BEGIN Data shown

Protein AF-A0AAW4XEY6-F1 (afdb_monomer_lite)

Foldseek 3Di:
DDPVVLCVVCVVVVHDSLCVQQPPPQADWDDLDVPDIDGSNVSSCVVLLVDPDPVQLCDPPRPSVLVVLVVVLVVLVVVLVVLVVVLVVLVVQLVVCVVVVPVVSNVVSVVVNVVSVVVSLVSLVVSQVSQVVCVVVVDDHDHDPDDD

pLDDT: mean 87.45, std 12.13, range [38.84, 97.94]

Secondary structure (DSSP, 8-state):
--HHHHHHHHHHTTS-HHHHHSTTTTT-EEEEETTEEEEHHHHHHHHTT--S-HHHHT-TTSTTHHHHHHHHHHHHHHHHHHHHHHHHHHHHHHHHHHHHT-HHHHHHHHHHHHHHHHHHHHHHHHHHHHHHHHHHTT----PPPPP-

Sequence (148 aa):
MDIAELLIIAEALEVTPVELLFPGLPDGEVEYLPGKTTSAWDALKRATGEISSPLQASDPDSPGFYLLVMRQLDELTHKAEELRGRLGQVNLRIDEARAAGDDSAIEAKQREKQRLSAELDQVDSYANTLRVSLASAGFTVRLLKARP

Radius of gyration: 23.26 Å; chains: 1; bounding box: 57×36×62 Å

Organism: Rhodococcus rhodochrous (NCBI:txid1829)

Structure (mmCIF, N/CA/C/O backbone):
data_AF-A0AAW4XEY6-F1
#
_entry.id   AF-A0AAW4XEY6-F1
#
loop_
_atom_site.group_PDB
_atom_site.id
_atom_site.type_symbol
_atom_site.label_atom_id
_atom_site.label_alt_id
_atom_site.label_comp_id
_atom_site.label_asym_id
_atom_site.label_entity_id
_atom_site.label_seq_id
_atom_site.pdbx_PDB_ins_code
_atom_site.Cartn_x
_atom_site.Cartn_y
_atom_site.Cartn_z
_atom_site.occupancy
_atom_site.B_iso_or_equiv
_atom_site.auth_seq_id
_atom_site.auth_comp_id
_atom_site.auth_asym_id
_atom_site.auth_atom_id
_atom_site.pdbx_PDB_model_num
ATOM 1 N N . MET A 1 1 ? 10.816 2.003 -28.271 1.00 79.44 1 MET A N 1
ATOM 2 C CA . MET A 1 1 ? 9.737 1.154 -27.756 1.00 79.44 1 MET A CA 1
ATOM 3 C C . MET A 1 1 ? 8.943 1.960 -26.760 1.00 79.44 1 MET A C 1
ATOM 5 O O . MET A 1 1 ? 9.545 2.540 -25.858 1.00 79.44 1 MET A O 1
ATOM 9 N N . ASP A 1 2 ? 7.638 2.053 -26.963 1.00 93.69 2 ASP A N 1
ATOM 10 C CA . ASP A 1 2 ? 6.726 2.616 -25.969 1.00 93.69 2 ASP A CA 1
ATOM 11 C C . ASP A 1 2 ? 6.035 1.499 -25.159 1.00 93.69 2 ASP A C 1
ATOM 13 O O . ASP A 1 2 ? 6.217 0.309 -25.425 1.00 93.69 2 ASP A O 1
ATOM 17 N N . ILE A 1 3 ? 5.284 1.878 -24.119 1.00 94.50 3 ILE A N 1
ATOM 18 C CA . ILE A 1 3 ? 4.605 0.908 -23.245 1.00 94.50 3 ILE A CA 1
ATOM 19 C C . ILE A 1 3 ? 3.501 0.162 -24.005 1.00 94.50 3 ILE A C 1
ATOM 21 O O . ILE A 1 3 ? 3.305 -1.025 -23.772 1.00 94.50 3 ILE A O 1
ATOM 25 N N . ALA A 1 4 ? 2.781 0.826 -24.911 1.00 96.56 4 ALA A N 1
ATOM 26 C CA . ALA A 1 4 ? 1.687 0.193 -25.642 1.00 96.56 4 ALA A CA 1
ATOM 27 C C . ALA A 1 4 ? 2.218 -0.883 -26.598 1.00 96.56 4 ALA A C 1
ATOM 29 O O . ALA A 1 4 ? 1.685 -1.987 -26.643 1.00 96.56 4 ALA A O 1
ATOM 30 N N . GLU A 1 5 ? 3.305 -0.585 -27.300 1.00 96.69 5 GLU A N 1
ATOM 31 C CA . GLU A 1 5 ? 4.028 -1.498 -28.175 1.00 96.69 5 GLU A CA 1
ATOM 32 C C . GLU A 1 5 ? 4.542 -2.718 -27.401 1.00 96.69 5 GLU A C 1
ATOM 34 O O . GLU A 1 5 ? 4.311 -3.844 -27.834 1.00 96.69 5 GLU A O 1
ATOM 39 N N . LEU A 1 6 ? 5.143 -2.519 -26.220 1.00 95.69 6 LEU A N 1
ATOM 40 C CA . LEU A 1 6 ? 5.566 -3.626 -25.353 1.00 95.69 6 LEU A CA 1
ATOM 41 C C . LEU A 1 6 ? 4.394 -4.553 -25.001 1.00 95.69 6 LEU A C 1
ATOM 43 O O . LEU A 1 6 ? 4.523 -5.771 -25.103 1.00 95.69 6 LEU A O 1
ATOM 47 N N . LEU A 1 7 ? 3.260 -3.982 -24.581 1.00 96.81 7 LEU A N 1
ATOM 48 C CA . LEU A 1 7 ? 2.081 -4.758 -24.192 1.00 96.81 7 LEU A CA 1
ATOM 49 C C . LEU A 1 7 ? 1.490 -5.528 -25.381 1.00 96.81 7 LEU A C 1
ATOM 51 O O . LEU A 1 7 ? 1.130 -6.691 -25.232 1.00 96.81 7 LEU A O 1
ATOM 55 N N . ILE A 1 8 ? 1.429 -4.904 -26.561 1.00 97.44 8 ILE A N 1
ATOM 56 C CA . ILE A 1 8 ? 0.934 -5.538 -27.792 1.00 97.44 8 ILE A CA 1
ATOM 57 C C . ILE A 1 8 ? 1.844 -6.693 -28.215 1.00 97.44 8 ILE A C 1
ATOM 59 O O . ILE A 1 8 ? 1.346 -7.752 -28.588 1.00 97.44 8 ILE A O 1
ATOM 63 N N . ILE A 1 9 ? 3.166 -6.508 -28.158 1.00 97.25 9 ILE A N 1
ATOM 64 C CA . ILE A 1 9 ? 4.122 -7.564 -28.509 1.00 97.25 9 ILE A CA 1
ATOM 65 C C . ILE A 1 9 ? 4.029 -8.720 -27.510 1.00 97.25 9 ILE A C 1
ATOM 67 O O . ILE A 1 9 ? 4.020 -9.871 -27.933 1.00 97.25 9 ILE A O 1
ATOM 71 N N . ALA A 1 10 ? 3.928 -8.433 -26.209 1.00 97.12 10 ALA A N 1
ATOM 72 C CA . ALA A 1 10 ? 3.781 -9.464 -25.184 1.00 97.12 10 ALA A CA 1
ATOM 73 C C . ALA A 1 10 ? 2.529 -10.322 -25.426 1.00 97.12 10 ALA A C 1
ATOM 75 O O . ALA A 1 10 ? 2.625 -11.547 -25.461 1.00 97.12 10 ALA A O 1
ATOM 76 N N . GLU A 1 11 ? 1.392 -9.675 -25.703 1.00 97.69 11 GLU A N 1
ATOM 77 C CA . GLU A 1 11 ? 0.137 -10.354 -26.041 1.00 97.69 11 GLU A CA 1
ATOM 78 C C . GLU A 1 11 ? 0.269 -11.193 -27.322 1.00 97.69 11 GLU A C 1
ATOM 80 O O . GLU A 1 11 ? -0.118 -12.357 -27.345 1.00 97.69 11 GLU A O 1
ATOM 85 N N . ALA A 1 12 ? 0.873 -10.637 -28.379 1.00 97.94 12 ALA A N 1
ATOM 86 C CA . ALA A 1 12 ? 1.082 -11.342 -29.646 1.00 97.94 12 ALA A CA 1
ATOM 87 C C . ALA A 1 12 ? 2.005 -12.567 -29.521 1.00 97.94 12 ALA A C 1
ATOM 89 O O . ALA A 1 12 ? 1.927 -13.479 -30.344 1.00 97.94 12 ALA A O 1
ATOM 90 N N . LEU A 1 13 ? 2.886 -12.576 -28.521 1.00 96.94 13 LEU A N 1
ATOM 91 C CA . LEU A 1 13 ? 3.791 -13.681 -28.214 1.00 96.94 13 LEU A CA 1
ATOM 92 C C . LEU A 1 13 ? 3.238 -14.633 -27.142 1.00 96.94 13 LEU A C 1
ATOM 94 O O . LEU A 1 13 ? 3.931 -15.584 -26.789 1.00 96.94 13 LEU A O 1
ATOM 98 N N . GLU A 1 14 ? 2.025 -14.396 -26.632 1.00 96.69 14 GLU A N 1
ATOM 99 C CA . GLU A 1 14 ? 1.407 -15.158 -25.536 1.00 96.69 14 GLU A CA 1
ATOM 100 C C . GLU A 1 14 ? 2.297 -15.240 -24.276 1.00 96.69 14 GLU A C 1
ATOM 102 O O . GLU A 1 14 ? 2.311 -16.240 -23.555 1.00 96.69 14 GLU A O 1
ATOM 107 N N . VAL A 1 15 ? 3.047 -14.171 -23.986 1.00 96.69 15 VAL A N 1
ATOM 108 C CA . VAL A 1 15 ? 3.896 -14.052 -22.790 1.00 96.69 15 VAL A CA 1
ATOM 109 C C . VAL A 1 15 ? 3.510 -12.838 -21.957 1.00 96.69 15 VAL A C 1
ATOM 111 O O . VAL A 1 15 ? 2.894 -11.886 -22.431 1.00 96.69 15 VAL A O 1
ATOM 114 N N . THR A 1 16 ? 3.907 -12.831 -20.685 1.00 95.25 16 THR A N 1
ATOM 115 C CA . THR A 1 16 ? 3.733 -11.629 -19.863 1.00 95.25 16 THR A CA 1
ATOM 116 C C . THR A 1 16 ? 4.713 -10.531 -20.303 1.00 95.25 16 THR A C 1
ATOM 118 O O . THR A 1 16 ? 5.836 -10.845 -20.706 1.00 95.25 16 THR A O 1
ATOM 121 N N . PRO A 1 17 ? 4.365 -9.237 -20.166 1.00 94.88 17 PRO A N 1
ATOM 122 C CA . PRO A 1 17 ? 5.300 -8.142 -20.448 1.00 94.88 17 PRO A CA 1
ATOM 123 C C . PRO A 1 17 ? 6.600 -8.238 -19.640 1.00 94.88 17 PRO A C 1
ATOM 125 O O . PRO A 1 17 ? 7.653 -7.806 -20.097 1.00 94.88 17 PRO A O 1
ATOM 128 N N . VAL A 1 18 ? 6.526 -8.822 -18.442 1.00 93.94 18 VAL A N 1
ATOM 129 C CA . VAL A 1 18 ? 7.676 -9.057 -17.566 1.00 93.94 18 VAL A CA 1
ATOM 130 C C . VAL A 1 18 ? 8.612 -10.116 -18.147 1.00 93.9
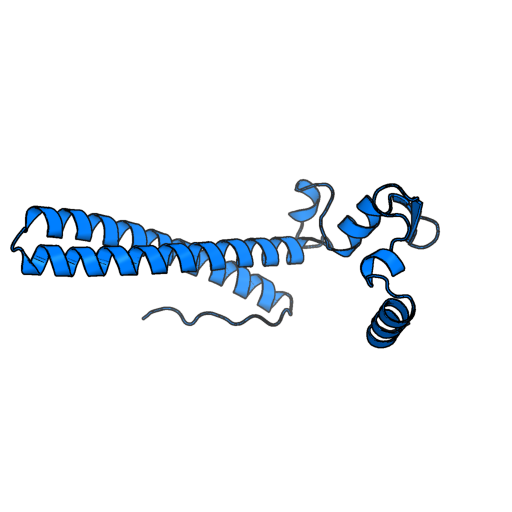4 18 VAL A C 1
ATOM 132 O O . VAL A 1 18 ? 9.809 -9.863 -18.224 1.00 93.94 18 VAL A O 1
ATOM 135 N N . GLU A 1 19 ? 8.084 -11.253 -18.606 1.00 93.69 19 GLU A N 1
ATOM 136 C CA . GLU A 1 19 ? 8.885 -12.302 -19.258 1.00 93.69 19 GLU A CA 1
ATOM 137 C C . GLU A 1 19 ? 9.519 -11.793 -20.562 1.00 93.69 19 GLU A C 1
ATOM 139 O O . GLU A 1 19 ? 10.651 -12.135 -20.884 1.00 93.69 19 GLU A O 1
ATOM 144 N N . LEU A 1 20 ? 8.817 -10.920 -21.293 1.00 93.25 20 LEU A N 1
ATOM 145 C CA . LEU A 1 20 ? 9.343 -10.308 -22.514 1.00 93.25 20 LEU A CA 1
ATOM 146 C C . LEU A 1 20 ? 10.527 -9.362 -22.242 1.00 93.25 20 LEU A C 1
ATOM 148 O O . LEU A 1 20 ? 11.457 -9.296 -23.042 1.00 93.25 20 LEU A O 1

END Data shown

* **Task brief**:
In the listing above, find the line with "ATOM 76 N N" and the line with "ATOM 80 O O"; output exactly those lines and all lines between them.

* **Reply**:
ATOM 76 N N . GLU A 1 11 ? 1.392 -9.675 -25.703 1.00 97.69 11 GLU A N 1
ATOM 77 C CA . GLU A 1 11 ? 0.137 -10.354 -26.041 1.00 97.69 11 GLU A CA 1
ATOM 78 C C . GLU A 1 11 ? 0.269 -11.193 -27.322 1.00 97.69 11 GLU A C 1
ATOM 80 O O . GLU A 1 11 ? -0.118 -12.357 -27.345 1.00 97.69 11 GLU A O 1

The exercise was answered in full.